● **What you have to do**
Please repeat, from the entries that follow, the lines from the one containing "ATOM 123 C C" through the one containing "ATOM 126 N N" exactly, adding nothing.

● **Data for processing**
= = = = = = =

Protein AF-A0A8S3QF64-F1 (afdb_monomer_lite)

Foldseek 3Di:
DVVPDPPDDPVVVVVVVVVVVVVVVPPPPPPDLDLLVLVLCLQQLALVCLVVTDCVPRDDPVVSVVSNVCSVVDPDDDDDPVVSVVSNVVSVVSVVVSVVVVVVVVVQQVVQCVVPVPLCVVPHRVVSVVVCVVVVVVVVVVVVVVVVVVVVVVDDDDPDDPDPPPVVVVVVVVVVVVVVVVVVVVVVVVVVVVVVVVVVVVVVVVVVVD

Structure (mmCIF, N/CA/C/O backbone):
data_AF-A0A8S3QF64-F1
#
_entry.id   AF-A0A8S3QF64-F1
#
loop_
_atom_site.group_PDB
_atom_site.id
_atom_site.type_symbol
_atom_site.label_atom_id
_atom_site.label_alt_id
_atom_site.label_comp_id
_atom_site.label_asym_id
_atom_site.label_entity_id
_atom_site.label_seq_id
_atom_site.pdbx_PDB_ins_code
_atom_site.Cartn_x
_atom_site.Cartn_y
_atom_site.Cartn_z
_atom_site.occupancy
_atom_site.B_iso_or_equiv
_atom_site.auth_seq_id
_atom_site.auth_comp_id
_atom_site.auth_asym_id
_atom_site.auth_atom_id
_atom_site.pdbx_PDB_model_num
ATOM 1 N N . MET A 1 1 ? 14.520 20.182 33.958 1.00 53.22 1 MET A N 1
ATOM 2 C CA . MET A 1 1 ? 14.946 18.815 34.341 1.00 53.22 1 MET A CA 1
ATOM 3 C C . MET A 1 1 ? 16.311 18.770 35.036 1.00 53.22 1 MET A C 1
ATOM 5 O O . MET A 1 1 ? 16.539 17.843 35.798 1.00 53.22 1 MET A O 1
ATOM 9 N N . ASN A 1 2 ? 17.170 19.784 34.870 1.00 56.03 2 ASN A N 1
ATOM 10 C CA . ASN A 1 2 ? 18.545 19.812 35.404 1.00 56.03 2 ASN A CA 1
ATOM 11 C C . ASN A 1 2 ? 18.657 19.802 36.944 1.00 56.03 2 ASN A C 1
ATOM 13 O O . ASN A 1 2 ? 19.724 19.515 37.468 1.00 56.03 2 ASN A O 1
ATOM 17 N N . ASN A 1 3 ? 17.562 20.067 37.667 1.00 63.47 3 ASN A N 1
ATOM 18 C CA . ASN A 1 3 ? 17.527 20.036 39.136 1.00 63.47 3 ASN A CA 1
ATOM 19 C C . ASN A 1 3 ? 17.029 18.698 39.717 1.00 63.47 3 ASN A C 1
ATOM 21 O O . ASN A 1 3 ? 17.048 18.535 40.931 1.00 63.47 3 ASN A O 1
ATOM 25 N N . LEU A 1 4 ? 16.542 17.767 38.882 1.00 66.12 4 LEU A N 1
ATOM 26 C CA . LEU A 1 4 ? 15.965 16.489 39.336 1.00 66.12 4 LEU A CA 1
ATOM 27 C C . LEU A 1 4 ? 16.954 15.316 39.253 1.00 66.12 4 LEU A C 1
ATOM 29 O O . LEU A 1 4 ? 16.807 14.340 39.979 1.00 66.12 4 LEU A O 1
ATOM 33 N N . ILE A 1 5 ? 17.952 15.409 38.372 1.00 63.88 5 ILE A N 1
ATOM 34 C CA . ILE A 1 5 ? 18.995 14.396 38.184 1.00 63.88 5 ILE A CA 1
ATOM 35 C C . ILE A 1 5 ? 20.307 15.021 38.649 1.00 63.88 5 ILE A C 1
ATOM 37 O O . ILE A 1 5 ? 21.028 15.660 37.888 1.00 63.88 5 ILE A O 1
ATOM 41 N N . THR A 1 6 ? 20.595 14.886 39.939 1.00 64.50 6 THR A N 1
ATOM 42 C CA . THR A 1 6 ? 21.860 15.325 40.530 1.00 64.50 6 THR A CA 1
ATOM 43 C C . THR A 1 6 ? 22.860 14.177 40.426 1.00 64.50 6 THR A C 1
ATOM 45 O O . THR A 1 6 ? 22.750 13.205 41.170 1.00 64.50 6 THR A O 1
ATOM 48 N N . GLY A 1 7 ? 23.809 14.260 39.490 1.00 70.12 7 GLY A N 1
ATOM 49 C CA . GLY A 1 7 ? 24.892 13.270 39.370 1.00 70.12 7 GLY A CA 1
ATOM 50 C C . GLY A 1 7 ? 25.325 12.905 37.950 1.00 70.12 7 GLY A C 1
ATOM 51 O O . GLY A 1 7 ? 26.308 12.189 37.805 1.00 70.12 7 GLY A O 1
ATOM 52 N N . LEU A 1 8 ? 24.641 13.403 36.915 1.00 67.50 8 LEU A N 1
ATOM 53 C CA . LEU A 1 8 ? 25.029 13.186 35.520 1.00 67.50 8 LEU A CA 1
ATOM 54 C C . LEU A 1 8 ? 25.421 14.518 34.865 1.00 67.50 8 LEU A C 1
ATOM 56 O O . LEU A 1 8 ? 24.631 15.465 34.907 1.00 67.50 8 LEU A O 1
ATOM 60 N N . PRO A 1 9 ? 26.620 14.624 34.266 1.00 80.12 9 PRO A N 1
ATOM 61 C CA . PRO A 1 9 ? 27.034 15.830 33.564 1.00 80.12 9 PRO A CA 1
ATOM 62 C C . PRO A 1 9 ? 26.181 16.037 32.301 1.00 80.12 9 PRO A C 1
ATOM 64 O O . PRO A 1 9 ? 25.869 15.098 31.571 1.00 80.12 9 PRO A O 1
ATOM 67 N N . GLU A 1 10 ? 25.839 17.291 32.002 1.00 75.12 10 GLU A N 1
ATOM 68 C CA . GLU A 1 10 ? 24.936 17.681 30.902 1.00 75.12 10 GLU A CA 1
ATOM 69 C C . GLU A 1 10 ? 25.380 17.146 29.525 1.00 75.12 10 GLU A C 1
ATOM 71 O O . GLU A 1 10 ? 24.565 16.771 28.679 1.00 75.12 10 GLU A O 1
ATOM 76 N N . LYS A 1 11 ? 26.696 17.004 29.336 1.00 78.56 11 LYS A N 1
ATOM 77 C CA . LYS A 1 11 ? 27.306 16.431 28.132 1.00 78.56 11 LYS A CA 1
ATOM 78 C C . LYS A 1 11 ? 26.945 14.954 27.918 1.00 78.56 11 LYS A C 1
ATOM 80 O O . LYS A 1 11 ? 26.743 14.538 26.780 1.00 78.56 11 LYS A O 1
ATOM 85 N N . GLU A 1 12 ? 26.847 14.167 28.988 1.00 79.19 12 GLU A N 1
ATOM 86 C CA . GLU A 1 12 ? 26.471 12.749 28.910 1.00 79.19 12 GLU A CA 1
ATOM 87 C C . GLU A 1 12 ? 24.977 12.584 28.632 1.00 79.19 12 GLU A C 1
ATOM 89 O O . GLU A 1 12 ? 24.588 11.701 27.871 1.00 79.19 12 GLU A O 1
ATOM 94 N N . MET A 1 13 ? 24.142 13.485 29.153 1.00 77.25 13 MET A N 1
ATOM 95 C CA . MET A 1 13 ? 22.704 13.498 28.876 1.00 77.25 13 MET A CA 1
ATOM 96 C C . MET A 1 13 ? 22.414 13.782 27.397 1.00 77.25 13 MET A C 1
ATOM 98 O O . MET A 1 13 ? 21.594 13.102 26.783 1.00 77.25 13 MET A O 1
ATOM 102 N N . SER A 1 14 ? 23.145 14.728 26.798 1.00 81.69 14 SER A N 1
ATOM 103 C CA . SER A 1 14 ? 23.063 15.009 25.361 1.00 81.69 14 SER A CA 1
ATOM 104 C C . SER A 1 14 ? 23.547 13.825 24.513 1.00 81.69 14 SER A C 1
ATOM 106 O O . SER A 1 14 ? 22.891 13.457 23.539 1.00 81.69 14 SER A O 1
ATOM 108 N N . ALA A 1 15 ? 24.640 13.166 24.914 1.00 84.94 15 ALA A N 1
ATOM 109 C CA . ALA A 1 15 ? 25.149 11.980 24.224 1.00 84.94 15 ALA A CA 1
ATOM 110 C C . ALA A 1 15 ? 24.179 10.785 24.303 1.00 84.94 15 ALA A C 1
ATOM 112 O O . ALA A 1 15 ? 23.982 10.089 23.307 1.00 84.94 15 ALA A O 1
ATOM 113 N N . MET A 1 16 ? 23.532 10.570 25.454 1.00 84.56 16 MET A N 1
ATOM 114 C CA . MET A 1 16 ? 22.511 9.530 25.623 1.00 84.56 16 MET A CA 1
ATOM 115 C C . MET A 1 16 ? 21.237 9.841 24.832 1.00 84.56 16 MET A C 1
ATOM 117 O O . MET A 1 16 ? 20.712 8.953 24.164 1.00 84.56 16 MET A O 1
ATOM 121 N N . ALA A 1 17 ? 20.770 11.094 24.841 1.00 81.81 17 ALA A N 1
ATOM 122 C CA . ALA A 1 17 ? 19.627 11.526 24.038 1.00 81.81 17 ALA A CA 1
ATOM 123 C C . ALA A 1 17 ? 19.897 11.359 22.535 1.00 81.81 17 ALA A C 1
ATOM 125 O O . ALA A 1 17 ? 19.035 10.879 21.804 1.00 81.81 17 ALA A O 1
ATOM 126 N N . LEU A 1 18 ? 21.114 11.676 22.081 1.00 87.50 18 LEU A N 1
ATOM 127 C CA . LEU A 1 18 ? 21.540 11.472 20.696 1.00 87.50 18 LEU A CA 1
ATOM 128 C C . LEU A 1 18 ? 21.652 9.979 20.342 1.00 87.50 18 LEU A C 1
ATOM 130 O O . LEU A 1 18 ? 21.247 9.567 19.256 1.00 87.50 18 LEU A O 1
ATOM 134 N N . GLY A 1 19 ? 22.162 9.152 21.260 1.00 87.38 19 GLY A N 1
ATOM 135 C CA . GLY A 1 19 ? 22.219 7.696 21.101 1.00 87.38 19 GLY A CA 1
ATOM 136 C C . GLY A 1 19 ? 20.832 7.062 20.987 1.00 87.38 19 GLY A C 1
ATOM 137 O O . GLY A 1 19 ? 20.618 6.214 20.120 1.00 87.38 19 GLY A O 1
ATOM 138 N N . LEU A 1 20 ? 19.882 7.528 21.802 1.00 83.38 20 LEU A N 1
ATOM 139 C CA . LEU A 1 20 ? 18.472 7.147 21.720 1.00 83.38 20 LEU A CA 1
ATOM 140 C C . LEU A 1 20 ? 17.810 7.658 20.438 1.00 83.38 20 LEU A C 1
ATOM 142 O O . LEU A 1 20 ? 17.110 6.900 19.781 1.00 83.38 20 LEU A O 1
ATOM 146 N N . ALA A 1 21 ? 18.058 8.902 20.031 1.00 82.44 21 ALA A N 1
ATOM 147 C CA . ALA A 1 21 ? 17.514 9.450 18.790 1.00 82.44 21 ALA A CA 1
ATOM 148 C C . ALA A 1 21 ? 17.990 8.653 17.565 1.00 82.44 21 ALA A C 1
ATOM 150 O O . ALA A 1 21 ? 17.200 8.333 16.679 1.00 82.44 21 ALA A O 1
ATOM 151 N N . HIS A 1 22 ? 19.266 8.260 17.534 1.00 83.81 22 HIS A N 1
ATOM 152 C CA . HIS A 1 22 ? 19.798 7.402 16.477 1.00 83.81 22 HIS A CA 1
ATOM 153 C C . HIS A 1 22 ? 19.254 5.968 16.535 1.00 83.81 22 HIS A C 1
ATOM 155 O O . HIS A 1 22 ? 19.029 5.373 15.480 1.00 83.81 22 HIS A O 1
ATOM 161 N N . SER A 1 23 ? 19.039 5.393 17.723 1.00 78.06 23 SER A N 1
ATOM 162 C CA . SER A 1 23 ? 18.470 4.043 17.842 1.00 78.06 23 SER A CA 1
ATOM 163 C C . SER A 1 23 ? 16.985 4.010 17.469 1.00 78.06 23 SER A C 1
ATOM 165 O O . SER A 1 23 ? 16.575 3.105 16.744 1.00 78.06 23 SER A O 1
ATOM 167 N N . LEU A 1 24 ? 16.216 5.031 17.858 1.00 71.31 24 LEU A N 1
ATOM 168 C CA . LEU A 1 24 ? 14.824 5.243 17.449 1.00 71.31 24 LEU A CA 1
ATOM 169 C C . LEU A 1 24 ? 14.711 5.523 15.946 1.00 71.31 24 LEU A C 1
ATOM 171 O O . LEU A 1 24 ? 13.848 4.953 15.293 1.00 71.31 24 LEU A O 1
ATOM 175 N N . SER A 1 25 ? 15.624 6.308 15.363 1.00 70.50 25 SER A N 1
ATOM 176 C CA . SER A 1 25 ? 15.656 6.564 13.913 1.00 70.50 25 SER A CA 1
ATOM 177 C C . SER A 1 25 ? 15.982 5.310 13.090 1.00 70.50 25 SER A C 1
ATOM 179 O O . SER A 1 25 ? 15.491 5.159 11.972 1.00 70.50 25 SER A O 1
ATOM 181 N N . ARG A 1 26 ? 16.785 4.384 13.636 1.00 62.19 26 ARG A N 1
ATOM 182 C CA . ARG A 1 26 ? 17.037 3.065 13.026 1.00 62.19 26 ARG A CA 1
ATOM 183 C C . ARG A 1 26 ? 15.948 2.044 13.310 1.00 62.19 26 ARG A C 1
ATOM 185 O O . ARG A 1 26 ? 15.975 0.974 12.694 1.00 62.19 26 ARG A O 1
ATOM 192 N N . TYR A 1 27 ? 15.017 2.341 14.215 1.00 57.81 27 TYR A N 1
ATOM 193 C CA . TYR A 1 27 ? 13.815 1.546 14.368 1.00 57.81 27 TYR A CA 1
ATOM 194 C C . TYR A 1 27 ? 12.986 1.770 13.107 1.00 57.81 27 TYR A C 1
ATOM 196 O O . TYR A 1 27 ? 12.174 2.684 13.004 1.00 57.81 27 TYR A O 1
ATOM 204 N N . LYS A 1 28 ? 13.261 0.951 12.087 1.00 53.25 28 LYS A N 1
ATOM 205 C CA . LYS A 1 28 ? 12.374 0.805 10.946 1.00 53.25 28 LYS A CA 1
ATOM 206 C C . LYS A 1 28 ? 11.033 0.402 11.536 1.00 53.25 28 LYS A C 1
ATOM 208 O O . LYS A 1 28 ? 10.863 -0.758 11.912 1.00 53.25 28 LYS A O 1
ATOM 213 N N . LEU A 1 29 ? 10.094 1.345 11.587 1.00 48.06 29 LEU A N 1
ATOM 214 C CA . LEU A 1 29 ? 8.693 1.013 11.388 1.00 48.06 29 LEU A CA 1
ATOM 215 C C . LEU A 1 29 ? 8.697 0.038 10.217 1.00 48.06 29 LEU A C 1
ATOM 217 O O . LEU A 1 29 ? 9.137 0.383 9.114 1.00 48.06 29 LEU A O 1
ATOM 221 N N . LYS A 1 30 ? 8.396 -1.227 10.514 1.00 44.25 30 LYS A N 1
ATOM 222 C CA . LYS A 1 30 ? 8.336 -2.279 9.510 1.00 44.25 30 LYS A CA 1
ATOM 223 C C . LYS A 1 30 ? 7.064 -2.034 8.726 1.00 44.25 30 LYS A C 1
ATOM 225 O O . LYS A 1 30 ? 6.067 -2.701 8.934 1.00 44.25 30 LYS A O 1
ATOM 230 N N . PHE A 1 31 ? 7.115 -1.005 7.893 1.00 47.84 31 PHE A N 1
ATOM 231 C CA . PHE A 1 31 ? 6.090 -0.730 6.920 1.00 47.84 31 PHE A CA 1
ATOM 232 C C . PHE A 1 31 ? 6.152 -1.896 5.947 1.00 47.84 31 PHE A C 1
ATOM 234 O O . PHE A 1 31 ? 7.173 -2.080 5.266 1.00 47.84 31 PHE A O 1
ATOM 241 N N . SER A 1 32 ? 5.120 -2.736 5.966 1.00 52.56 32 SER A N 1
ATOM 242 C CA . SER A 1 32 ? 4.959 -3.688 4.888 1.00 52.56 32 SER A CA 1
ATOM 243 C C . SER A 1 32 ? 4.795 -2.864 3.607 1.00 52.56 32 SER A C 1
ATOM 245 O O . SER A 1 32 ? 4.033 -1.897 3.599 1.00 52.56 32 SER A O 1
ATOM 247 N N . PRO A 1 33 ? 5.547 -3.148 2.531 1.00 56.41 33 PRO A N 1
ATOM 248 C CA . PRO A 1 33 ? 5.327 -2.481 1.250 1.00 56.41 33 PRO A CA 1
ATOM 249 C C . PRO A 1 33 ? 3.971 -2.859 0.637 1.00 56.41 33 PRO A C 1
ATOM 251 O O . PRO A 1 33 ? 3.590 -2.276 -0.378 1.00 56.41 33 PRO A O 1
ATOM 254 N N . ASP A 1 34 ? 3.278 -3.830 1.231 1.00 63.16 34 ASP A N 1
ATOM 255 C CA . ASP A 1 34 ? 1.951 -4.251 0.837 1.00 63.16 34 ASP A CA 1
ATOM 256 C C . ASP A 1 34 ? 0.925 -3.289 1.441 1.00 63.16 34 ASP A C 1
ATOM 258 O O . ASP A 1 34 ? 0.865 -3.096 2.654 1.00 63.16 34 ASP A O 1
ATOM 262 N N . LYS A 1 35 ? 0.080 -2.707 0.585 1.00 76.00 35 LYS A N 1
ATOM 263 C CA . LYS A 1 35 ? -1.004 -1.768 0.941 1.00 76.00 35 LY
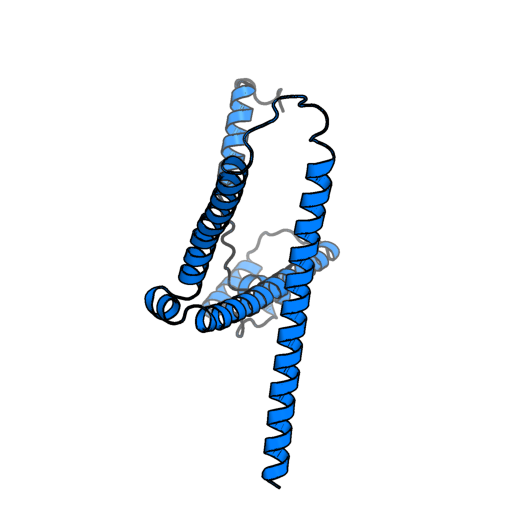S A CA 1
ATOM 264 C C . LYS A 1 35 ? -2.064 -2.327 1.907 1.00 76.00 35 LYS A C 1
ATOM 266 O O . LYS A 1 35 ? -3.031 -1.638 2.221 1.00 76.00 35 LYS A O 1
ATOM 271 N N . VAL A 1 36 ? -1.882 -3.557 2.381 1.00 80.62 36 VAL A N 1
ATOM 272 C CA . VAL A 1 36 ? -2.777 -4.281 3.286 1.00 80.62 36 VAL A CA 1
ATOM 273 C C . VAL A 1 36 ? -2.982 -3.491 4.578 1.00 80.62 36 VAL A C 1
ATOM 275 O O . VAL A 1 36 ? -4.123 -3.240 4.949 1.00 80.62 36 VAL A O 1
ATOM 278 N N . ASP A 1 37 ? -1.911 -2.984 5.196 1.00 83.69 37 ASP A N 1
ATOM 279 C CA . ASP A 1 37 ? -2.004 -2.227 6.455 1.00 83.69 37 ASP A CA 1
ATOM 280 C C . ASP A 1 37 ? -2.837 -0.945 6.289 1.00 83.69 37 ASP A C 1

= = = = = = =

● **Finished task**
ATOM 123 C C . ALA A 1 17 ? 19.897 11.359 22.535 1.00 81.81 17 ALA A C 1
ATOM 125 O O . ALA A 1 17 ? 19.035 10.879 21.804 1.00 81.81 17 ALA A O 1
ATOM 126 N N . LEU A 1 18 ? 21.114 11.676 22.081 1.00 87.50 18 LEU A N 1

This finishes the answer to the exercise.